Congo Lists Lithium as Strategic Mineral, Royalty Rate Increased to 10%
0xBroomberg
The DRC has reclassified lithium, rare earths, and four other mineral groups as strategic resources, tripling the royalty rate from 3.5% to 10% — just as the country's lithium sector enters its first commercial production phase.
What exactly changed?
The DRC government approved a decree adding lithium, tantalum, niobium, tungsten, uranium, and rare earths to the strategic-minerals list.
Royalties for these minerals jump from the 3.5% rate for ordinary base metals to 10% — roughly a threefold increase.
In plain terms = these minerals used to be taxed as "ordinary metals." Now they're taxed as "national strategic resources," and the bill nearly triples.
Why now?
The DRC's southeast hosts one of the world's largest hard-rock lithium deposits, which entered commercial mining for the first time this year.
China's Zijin Mining (紫金矿业) plans to begin production at its Manono lithium project in June; KoBold Metals launched what it calls the world's largest lithium exploration program in April.
This means → the government set the toll before large-scale shipments begin — miners now need to re-run their project economics.
What other leverage does the DRC hold?
The DRC is the world's largest source of tantalum, extracted from coltan — a mineral widely used in portable electronics.

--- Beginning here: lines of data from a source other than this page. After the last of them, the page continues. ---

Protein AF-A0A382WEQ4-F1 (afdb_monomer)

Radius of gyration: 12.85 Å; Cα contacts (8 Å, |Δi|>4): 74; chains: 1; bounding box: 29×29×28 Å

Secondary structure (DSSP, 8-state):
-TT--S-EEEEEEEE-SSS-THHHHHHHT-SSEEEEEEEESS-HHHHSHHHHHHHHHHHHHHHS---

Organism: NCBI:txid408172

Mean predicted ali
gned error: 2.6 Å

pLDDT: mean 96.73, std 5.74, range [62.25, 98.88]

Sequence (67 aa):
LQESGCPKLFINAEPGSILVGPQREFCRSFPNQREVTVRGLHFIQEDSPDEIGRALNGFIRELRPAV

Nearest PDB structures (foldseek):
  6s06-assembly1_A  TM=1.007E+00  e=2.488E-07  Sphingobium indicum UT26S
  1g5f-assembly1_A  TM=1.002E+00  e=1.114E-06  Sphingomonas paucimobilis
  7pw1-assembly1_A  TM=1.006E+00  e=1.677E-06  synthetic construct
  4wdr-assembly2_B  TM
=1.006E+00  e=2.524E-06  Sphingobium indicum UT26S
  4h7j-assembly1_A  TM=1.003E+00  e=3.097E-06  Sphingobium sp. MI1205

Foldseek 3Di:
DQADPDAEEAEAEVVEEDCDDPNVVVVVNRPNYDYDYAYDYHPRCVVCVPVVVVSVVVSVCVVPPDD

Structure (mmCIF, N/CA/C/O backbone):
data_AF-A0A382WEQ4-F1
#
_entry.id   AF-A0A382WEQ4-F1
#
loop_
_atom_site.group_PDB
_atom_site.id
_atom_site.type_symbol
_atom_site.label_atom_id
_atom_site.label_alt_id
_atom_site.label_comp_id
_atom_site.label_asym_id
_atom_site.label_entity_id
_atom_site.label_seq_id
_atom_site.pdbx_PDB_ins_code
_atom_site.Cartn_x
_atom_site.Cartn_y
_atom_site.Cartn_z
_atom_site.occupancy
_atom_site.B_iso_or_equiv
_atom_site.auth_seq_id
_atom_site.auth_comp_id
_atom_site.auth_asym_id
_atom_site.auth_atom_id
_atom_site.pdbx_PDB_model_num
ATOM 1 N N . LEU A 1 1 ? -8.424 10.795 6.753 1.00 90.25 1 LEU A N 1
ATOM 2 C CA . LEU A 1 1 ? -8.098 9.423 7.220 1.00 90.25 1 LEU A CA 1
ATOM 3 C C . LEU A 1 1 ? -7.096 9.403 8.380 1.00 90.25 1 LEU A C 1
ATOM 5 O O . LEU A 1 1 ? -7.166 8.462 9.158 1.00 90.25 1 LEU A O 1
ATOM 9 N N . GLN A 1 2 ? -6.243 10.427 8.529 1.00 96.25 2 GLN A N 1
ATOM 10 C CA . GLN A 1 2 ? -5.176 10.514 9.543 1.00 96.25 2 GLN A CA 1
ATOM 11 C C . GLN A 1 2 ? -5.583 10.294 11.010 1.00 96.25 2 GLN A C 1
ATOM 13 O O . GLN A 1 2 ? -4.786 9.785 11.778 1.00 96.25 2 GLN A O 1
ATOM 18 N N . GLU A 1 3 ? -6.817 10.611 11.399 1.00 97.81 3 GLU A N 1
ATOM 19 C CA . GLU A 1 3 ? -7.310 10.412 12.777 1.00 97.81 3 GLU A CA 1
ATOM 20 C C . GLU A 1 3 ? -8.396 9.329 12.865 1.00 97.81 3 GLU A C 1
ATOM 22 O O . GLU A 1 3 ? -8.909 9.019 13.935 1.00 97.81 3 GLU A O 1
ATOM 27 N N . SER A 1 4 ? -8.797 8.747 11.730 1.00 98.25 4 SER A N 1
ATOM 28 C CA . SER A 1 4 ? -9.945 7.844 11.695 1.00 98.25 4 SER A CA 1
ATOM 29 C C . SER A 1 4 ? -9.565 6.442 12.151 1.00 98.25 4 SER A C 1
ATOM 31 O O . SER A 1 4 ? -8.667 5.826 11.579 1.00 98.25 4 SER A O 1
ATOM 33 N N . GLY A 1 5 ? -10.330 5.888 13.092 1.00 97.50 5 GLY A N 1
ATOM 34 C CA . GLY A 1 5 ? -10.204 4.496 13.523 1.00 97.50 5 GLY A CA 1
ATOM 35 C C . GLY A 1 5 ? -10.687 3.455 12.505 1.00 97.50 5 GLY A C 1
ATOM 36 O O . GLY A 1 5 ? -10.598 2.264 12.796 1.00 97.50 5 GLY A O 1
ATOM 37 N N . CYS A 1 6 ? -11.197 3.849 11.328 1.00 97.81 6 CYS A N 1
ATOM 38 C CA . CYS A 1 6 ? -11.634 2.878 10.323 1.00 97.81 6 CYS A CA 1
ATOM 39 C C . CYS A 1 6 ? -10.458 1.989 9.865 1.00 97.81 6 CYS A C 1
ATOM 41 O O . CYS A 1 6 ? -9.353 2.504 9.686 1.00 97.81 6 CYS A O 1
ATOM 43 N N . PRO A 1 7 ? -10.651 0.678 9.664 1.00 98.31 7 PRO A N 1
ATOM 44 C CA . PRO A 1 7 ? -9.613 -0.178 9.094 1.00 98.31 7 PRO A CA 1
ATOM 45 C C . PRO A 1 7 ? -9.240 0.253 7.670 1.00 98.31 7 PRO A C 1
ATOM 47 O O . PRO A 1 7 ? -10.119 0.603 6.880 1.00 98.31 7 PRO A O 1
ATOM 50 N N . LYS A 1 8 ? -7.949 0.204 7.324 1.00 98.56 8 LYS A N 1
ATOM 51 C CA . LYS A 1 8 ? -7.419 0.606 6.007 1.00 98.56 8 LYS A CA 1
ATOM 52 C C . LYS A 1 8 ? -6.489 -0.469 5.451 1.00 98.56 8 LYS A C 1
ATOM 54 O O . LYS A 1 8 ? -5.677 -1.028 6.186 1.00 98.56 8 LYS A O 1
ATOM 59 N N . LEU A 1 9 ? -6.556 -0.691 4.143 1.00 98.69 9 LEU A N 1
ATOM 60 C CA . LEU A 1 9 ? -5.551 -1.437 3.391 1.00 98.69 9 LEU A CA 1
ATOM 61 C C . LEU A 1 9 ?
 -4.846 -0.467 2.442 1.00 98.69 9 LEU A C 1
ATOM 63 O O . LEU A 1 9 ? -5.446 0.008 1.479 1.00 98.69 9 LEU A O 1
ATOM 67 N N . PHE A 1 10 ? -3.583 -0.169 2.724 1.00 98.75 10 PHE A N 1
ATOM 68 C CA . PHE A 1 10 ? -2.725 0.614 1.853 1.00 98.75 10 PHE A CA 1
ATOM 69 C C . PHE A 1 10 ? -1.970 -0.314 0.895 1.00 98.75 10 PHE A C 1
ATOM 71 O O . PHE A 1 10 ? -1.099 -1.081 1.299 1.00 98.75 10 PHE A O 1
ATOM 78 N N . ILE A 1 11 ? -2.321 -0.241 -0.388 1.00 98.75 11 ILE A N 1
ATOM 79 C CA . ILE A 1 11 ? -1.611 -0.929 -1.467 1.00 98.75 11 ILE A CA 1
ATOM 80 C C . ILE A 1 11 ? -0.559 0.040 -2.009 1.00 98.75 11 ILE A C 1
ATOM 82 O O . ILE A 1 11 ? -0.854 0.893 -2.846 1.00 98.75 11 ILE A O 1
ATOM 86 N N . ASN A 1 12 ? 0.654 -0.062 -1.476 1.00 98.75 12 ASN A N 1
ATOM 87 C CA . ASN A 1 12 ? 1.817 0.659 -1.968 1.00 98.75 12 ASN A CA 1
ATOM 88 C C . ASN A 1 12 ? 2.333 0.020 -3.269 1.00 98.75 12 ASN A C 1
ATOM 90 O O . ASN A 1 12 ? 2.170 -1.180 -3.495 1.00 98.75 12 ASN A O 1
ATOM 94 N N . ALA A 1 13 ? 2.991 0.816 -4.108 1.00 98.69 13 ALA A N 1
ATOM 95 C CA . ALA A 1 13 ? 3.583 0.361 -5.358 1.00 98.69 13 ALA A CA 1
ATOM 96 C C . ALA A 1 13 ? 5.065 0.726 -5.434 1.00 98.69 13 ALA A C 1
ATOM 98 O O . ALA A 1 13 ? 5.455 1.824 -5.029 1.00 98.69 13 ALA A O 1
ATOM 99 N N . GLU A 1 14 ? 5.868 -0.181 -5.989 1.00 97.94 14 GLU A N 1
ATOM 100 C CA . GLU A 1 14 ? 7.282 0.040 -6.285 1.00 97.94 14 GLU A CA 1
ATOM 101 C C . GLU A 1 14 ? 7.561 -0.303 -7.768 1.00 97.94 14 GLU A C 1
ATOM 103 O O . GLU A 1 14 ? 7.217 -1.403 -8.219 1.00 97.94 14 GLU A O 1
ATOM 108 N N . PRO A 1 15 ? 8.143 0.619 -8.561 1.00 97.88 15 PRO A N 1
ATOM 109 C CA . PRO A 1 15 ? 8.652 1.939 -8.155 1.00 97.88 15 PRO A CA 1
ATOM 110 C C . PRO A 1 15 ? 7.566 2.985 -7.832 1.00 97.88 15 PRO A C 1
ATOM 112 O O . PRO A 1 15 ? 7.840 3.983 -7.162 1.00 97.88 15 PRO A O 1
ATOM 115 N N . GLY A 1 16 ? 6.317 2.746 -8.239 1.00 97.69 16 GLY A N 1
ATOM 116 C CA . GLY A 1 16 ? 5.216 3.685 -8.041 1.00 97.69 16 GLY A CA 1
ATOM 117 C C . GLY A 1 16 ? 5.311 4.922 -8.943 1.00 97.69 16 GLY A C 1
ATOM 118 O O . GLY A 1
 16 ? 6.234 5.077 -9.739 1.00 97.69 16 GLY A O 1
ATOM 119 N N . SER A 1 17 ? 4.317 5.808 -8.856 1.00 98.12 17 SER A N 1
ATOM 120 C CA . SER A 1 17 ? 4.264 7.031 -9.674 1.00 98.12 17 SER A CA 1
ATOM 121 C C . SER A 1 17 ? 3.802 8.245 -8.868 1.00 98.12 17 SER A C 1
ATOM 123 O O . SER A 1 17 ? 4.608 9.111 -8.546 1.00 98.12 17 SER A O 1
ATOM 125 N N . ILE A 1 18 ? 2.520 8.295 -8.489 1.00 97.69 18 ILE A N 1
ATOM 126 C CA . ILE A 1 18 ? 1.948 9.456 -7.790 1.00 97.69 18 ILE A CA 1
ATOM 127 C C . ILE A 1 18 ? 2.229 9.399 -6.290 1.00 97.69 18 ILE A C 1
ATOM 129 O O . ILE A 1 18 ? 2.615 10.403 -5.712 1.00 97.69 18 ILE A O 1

Cobalt, germanium, and coltan were already on the strategic list; this decree widens the net further.
This reflects a systematic push to bring every geopolitically valuable mineral under a high-royalty framework — the DRC is steadily raising its bargaining chips.

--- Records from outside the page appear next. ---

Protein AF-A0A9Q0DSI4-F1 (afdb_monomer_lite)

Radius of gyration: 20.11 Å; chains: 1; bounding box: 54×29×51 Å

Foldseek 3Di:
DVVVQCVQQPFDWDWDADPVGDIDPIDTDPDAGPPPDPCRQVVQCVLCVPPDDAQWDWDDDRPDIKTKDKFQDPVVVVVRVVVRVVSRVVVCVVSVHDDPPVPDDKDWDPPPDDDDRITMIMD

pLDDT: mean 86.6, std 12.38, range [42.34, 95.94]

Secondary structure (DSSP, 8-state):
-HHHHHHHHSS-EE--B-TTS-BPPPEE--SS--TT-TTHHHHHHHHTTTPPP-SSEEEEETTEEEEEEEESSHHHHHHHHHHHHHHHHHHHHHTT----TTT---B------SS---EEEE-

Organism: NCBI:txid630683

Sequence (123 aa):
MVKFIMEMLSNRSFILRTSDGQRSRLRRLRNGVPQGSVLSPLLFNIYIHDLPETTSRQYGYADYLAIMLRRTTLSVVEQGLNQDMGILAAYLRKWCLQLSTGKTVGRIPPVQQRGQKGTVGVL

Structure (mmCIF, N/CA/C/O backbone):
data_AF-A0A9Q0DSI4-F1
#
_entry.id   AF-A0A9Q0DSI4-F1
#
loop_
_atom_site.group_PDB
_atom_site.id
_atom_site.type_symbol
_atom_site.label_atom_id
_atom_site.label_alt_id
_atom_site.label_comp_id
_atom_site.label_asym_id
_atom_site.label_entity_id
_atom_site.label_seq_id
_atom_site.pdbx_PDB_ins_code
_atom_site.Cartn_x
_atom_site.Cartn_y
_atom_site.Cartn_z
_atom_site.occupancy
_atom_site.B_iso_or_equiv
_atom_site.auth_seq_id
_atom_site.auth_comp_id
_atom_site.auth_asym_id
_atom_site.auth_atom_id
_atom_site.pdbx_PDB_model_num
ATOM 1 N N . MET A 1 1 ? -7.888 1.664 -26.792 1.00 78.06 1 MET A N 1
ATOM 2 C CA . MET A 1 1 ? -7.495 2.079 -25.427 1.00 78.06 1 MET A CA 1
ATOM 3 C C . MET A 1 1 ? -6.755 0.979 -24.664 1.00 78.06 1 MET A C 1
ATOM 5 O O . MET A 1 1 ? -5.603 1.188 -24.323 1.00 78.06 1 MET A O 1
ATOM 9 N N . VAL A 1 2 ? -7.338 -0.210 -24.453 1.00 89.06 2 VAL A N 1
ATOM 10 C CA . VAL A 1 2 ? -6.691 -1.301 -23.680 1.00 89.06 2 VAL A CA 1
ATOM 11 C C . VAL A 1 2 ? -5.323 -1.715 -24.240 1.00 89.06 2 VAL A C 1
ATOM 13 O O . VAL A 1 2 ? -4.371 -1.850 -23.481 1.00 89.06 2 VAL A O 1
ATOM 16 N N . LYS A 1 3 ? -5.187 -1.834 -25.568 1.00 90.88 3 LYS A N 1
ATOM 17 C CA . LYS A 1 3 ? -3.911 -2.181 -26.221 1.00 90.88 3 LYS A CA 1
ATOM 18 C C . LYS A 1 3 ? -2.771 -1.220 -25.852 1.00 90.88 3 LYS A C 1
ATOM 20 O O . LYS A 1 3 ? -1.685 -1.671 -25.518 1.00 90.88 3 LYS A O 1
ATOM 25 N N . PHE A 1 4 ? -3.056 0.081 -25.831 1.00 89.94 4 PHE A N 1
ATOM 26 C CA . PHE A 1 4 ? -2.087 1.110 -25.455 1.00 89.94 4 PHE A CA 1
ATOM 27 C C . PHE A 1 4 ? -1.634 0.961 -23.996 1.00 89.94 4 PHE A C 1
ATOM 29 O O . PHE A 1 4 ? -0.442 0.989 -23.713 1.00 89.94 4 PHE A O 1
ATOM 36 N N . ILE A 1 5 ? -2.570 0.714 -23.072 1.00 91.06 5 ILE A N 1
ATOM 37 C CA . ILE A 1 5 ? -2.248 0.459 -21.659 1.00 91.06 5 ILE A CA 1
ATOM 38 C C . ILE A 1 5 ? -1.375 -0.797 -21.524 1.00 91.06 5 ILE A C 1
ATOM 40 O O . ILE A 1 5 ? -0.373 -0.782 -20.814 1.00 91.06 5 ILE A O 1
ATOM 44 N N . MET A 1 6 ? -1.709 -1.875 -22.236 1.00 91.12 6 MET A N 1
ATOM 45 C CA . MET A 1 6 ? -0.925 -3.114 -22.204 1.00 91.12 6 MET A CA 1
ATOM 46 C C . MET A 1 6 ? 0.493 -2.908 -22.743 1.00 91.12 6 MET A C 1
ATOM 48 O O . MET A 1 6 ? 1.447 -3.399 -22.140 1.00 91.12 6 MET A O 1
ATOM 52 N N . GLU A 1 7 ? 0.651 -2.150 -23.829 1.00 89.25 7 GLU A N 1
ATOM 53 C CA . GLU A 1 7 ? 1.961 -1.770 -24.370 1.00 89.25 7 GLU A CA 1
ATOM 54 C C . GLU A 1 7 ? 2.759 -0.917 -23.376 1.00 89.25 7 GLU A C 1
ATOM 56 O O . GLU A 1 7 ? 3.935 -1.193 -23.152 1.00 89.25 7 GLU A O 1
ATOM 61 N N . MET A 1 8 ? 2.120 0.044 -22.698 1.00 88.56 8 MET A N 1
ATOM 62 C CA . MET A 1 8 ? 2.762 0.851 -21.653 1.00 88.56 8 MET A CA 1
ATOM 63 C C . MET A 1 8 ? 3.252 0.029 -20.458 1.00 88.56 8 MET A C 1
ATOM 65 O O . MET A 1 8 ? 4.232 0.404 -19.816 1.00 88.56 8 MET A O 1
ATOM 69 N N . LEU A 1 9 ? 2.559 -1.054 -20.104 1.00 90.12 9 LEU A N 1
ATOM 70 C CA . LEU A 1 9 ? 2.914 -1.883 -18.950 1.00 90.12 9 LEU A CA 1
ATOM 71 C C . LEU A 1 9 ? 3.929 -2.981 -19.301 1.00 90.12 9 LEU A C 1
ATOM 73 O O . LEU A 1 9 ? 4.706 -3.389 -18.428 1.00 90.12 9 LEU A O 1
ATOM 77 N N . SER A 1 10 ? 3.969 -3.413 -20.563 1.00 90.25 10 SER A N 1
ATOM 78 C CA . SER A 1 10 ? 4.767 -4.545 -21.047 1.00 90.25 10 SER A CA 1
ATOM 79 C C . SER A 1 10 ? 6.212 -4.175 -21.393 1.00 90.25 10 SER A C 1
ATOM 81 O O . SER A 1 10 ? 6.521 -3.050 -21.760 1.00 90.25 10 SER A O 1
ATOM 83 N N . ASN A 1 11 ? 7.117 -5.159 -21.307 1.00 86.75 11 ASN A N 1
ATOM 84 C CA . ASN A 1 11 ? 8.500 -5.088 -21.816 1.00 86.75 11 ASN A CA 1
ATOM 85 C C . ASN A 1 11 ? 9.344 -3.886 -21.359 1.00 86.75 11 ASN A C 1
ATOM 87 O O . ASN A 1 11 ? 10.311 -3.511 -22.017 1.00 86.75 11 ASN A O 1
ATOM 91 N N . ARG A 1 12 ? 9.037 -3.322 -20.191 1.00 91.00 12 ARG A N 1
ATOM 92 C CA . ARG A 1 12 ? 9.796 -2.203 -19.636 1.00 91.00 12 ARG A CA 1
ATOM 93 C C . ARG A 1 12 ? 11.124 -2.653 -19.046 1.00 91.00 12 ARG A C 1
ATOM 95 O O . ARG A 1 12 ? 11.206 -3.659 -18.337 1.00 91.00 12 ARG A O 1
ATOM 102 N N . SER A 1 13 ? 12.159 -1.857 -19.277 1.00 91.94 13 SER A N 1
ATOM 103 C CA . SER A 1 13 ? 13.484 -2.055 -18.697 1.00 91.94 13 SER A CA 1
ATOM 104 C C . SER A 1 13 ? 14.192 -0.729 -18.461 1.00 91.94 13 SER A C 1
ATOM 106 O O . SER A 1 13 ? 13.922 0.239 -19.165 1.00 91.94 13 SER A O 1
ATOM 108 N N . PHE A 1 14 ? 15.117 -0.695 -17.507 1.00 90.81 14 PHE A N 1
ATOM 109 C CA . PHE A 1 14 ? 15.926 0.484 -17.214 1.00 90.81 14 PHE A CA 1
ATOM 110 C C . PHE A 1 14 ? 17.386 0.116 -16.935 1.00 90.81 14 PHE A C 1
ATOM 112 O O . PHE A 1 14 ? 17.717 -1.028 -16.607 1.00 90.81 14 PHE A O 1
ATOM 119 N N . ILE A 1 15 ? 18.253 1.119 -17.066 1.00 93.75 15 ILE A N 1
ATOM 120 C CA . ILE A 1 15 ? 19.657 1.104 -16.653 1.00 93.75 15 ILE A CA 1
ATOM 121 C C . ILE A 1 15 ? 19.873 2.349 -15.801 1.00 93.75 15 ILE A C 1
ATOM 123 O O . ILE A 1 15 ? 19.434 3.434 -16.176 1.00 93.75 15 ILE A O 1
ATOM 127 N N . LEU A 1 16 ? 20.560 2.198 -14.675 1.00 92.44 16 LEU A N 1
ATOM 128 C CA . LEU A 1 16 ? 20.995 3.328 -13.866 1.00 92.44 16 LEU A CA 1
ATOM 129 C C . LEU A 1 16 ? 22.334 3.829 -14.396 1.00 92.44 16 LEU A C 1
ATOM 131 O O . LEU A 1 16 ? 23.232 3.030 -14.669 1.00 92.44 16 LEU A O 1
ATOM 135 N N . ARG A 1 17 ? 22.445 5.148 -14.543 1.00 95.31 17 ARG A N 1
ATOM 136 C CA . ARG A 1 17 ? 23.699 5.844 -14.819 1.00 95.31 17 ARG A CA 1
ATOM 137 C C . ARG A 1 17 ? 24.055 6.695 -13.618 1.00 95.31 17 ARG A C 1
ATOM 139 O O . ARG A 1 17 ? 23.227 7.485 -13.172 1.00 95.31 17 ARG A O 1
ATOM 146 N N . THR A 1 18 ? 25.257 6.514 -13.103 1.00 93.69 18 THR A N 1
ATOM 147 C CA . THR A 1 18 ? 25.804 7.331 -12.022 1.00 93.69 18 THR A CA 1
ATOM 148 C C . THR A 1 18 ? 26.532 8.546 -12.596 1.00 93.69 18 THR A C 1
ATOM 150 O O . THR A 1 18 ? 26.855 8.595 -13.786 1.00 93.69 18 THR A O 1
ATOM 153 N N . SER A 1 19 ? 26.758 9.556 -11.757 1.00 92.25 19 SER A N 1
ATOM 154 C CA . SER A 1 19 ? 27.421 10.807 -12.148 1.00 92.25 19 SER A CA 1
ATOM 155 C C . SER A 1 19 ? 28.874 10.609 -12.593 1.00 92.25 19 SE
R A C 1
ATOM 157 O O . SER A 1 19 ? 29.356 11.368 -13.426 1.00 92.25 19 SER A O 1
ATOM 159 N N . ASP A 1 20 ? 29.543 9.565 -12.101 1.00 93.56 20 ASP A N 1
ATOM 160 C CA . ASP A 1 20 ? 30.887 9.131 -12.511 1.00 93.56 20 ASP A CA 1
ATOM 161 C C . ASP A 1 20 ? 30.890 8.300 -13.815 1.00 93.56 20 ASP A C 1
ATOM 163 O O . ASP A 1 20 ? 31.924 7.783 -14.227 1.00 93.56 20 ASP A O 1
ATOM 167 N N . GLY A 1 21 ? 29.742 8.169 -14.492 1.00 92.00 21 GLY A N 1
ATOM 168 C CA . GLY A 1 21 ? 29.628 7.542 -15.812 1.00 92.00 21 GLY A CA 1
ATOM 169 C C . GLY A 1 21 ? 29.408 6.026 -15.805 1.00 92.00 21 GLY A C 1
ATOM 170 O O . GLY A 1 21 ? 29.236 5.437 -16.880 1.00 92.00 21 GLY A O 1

How are miners responding?
As of the announcement, neither Zijin Mining nor KoBold Metals had commented on the rate change.
The DRC's mining ministry stated the move aims to "enable our country to benefit from the critical and geostrategic resources contained in its soil."
Put simply = the government believes it was under-charging; miners' silence speaks for itself.
Content is for reference only, not financial advice.